Славик надолго замолчал, глядя в сторону леса. Очертание его лица подрагивало, освещённое всполохами костра, а в глазах маленькой оранжевой точкой танцевало пламя. Катя видела, как там, куда он смотрит, мелькали едва различимые тени. Словно за стволами деревьев прятались призраки, не способные выйти на свет и ожидавшие, пока костёр погаснет.
– В общем, я сбегал за отцом, – сказал наконец Славик, так и не оторвав взгляд от леса. – Привёл его, но мальчика уже не было. Мы потом его битый час искали – ничего, как сквозь землю провалился.
– А сам-то почему к нему не подошёл? – поинтересовалась Лена.
– Он… Не знаю, как объяснить. Он стоял впереди, бледный, худой, прямой как палка. И улыбался, понимаете? Широко так, во все тридцать два. За всё время, что я на него смотрел, он даже в лице не изменился. И рукой махал – одинаково, настойчиво, как маятник у гипнотизёра. В общем – жуткий он был до чёртиков. Как будто не ребёнок, а кукла какая-то.

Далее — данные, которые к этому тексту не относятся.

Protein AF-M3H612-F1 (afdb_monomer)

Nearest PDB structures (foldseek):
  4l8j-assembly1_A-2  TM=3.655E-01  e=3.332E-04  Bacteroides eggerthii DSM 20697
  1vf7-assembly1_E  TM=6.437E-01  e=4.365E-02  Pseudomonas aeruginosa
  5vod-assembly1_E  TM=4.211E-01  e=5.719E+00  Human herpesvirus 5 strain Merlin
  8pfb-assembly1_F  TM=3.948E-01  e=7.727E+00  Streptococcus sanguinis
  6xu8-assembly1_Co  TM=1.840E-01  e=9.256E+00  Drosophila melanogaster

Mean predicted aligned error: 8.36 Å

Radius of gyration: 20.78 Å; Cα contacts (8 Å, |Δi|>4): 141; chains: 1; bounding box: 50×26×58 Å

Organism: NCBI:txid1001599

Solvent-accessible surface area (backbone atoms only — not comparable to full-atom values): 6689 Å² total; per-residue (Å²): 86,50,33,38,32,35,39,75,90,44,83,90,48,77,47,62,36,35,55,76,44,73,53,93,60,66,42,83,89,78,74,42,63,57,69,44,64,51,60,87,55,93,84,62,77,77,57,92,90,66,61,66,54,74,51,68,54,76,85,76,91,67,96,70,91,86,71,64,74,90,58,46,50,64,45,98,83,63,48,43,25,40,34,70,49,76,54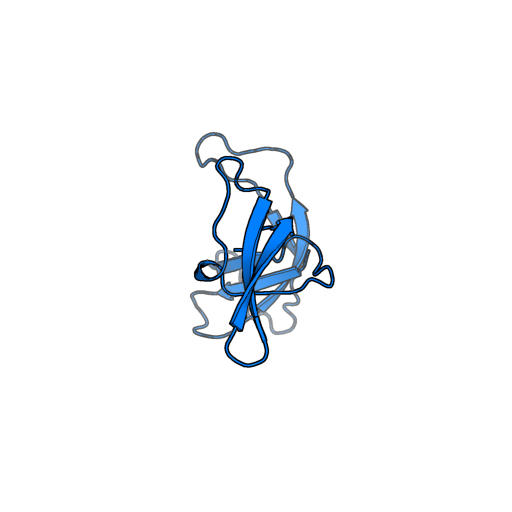,97,94,40,77,42,85,40,81,42,81,49,77,91,80,133

Sequence (102 aa):
MKVSFLADVYKGQQFQGMVQLLSPIVDQKSHTVEIKALVDNKNKLLKPGMFIRANITTGQEQPTIRIPSNAVVLNEDGTTGIVCVVRNGKSYKKRSQVRISE

Secondary structure (DSSP, 8-state):
-EEEEEETTSTT-EEEEEEEEEEEEEETTTTEEEEEEEE--TT----TT--EEEEEE-S---------GGGEEE-TTSSEEEEEEEETTEEEEEEEE-----

pLDDT: mean 89.29, std 6.73, range [58.19, 95.88]

Structure (mmCIF, N/CA/C/O backbone):
data_AF-M3H612-F1
#
_entry.id   AF-M3H612-F1
#
loop_
_atom_site.group_PDB
_atom_site.id
_atom_site.type_symbol
_atom_site.label_atom_id
_atom_site.label_alt_id
_atom_site.label_comp_id
_atom_site.label_asym_id
_atom_site.label_entity_id
_atom_site.label_seq_id
_atom_site.pdbx_PDB_ins_code
_atom_site.Cartn_x
_atom_site.Cartn_y
_atom_site.Cartn_z
_atom_site.occupancy
_atom_site.B_iso_or_equiv
_atom_site.auth_seq_id
_atom_site.auth_comp_id
_atom_site.auth_asym_id
_atom_site.auth_atom_id
_atom_site.pdbx_PDB_model_num
ATOM 1 N N . MET A 1 1 ? -6.340 10.066 -1.644 1.00 89.25 1 MET A N 1
ATOM 2 C CA . MET A 1 1 ? -5.717 8.822 -2.160 1.00 89.25 1 MET A CA 1
ATOM 3 C C . MET A 1 1 ? -6.752 7.712 -2.121 1.00 89.25 1 MET A C 1
ATOM 5 O O . MET A 1 1 ? -7.457 7.609 -1.117 1.00 89.25 1 MET A O 1
ATOM 9 N N . LYS A 1 2 ? -6.889 6.934 -3.201 1.00 92.81 2 LYS A N 1
ATOM 10 C CA . LYS A 1 2 ? -7.844 5.818 -3.252 1.00 92.81 2 LYS A CA 1
ATOM 11 C C . LYS A 1 2 ? -7.268 4.627 -2.490 1.00 92.81 2 LYS A C 1
ATOM 13 O O . LYS A 1 2 ? -6.086 4.326 -2.630 1.00 92.81 2 LYS A O 1
ATOM 18 N N . VAL A 1 3 ? -8.103 3.956 -1.707 1.00 95.19 3 VAL A N 1
ATOM 19 C CA . VAL A 1 3 ? -7.757 2.685 -1.069 1.00 95.19 3 VAL A CA 1
ATOM 20 C C . VAL A 1 3 ? -8.713 1.607 -1.555 1.00 95.19 3 VAL A C 1
ATOM 22 O O . VAL A 1 3 ? -9.917 1.831 -1.677 1.00 95.19 3 VAL A O 1
ATOM 25 N N . SER A 1 4 ? -8.169 0.435 -1.854 1.00 95.56 4 SER A N 1
ATOM 26 C CA . SER A 1 4 ? -8.938 -0.776 -2.118 1.00 95.56 4 SER A CA 1
ATOM 27 C C . SER A 1 4 ? -8.478 -1.863 -1.163 1.00 95.56 4 SER A C 1
ATOM 29 O O . SER A 1 4 ? -7.290 -1.944 -0.868 1.00 95.56 4 SER A O 1
ATOM 31 N N . PHE A 1 5 ? -9.387 -2.673 -0.637 1.00 95.12 5 PHE A N 1
ATOM 32 C CA . PHE A 1 5 ? -9.014 -3.693 0.337 1.00 95.12 5 PHE A CA 1
ATOM 33 C C . PHE A 1 5 ? -9.927 -4.911 0.293 1.00 95.12 5 PHE A C 1
ATOM 35 O O . PHE A 1 5 ? -11.052 -4.855 -0.206 1.00 95.12 5 PHE A O 1
ATOM 42 N N . LEU A 1 6 ? -9.415 -6.012 0.837 1.00 95.31 6 LEU A N 1
ATOM 43 C CA . LEU A 1 6 ? -10.139 -7.255 1.077 1.00 95.31 6 LEU A CA 1
ATOM 44 C C . LEU A 1 6 ? -10.242 -7.465 2.586 1.00 95.31 6 LEU A C 1
ATOM 46 O O . LEU A 1 6 ? -9.250 -7.291 3.293 1.00 95.31 6 LEU A O 1
ATOM 50 N N . ALA A 1 7 ? -11.416 -7.855 3.071 1.00 94.12 7 ALA A N 1
ATOM 51 C CA . ALA A 1 7 ? -11.580 -8.315 4.445 1.00 94.12 7 ALA A CA 1
ATOM 52 C C . ALA A 1 7 ? -11.410 -9.833 4.496 1.00 94.12 7 ALA A C 1
ATOM 54 O O . ALA A 1 7 ? -11.996 -10.541 3.678 1.00 94.12 7 ALA A O 1
ATOM 55 N N . ASP A 1 8 ? -10.659 -10.344 5.470 1.00 92.25 8 ASP A N 1
ATOM 56 C CA . ASP A 1 8 ? -10.352 -11.782 5.550 1.00 92.25 8 ASP A CA 1
ATOM 57 C C . ASP A 1 8 ? -11.598 -12.662 5.699 1.00 92.25 8 ASP A C 1
ATOM 59 O O . ASP A 1 8 ? -11.628 -13.800 5.232 1.00 92.25 8 ASP A O 1
ATOM 63 N N . VAL A 1 9 ? -12.651 -12.100 6.293 1.00 91.94 9 VAL A N 1
ATOM 64 C CA . VAL A 1 9 ? -13.952 -12.751 6.486 1.00 91.94 9 VAL A CA 1
ATOM 65 C C . VAL A 1 9 ? -14.719 -12.927 5.165 1.00 91.94 9 VAL A C 1
ATOM 67 O O . VAL A 1 9 ? -15.480 -13.882 5.027 1.00 91.94 9 VAL A O 1
ATOM 70 N N . TYR A 1 10 ? -14.508 -12.050 4.177 1.00 89.19 10 TYR A N 1
ATOM 71 C CA . TYR A 1 10 ? -15.204 -12.079 2.886 1.00 89.19 10 TYR A CA 1
ATOM 72 C C . TYR A 1 10 ? -14.214 -12.378 1.756 1.00 89.19 10 TYR A C 1
ATOM 74 O O . TYR A 1 10 ? -13.638 -11.477 1.141 1.00 89.19 10 TYR A O 1
ATOM 82 N N . LYS A 1 11 ? -14.008 -13.666 1.463 1.00 83.88 11 LYS A N 1
ATOM 83 C CA . LYS A 1 11 ? -13.080 -14.095 0.405 1.00 83.88 11 LYS A CA 1
ATOM 84 C C . LYS A 1 11 ? -13.479 -13.506 -0.951 1.00 83.88 11 LYS A C 1
ATOM 86 O O . LYS A 1 11 ? -14.578 -13.742 -1.438 1.00 83.88 11 LYS A O 1
ATOM 91 N N . GLY A 1 12 ? -12.558 -12.763 -1.565 1.00 83.88 12 GLY A N 1
ATOM 92 C CA . GLY A 1 12 ? -12.715 -12.206 -2.912 1.00 83.88 12 GLY A CA 1
ATOM 93 C C . GLY A 1 12 ? -13.601 -10.961 -3.013 1.00 83.88 12 GLY A C 1
ATOM 94 O O . GLY A 1 12 ? -13.677 -10.375 -4.090 1.00 83.88 12 GLY A O 1
ATOM 95 N N . GLN A 1 13 ? -14.234 -10.510 -1.925 1.00 91.12 13 GLN A N 1
ATOM 96 C CA . GLN A 1 13 ? -15.036 -9.290 -1.955 1.00 91.12 13 GLN A CA 1
ATOM 97 C C . GLN A 1 13 ? -14.151 -8.057 -1.764 1.00 91.12 13 GLN A C 1
ATOM 99 O O . GLN A 1 13 ? -13.530 -7.873 -0.715 1.00 91.12 13 GLN A O 1
ATOM 104 N N . GLN A 1 14 ? -14.124 -7.198 -2.782 1.00 93.25 14 GLN A N 1
ATOM 105 C CA . GLN A 1 14 ? -13.351 -5.964 -2.763 1.00 93.25 14 GLN A CA 1
ATOM 106 C C . GLN A 1 14 ? -14.173 -4.787 -2.241 1.00 93.25 14 GLN A C 1
ATOM 108 O O . GLN A 1 14 ? -15.287 -4.527 -2.695 1.00 93.25 14 GLN A O 1
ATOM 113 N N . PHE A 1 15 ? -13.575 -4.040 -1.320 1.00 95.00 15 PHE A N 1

– Так может и правда кукла? – усмехнулся Макс. – Например, отец тебя разыграть решил, чтобы ты без него по лесу не шастал.
– Уж не знаю, какие у тебя были отношения с родителями, но мы с отцом…
Катя резко поднялась на ноги. Сердце билось в груди запертой в клетку птицей. От приятного опьянения осталась лишь тошнота. Голоса друзей злили – казались слишком громкими. Она вновь почувствовала, как лес окружает их, как сближаются стены сосен, как наступает тьма. Вновь почувствовала, что тонет в своём страхе, захлёбывается им. Почувствовала себя напуганной, несчастной. Уставшей от этого до чёртиков. А ещё она не могла отделаться от ощущения, что из-за веток за ней кто-то пристально следит.
– Ну вас нафиг со своими страшилками, – смогла она выдавить из себя.
Славик потянулся к ней, но она вывернулась и быстро пошла к палатке. Тьма будто сгущалась вокруг, и Катя еле сдержалась, чтобы не побежать. Не сделала этого, боясь, что так станет только хуже.
Пулей влетев в палатку, она мгновенно почувствовала себя набитой дурой. Или ребёнком, старающимся привлечь внимание. И ей мгновенно стало очень стыдно, но… Она просто не могла больше оставаться на улице, в темноте, окружённая тенями. Не могла больше вслушиваться в бесконечный стрекот. Или в шорохи, когда кузнечики и сверчки решали на время замолчать.
Она представляла себе ребёнка, о котором сказал Славик. Представляла, каково это – заблудиться в этом бескрайнем лесу, остаться одному в темноте. От одной мысли об этом, страх пробирал её до костей и льдом разбегался по венам. Однако, хуже этого, хуже, чем вообразить себя заблудившимся ребёнком, было то, что и заставило её сбежать. На миг, всего на одно крошечное мгновение, она отчётливо представила, каково будет в этой чаще кого-то встретить.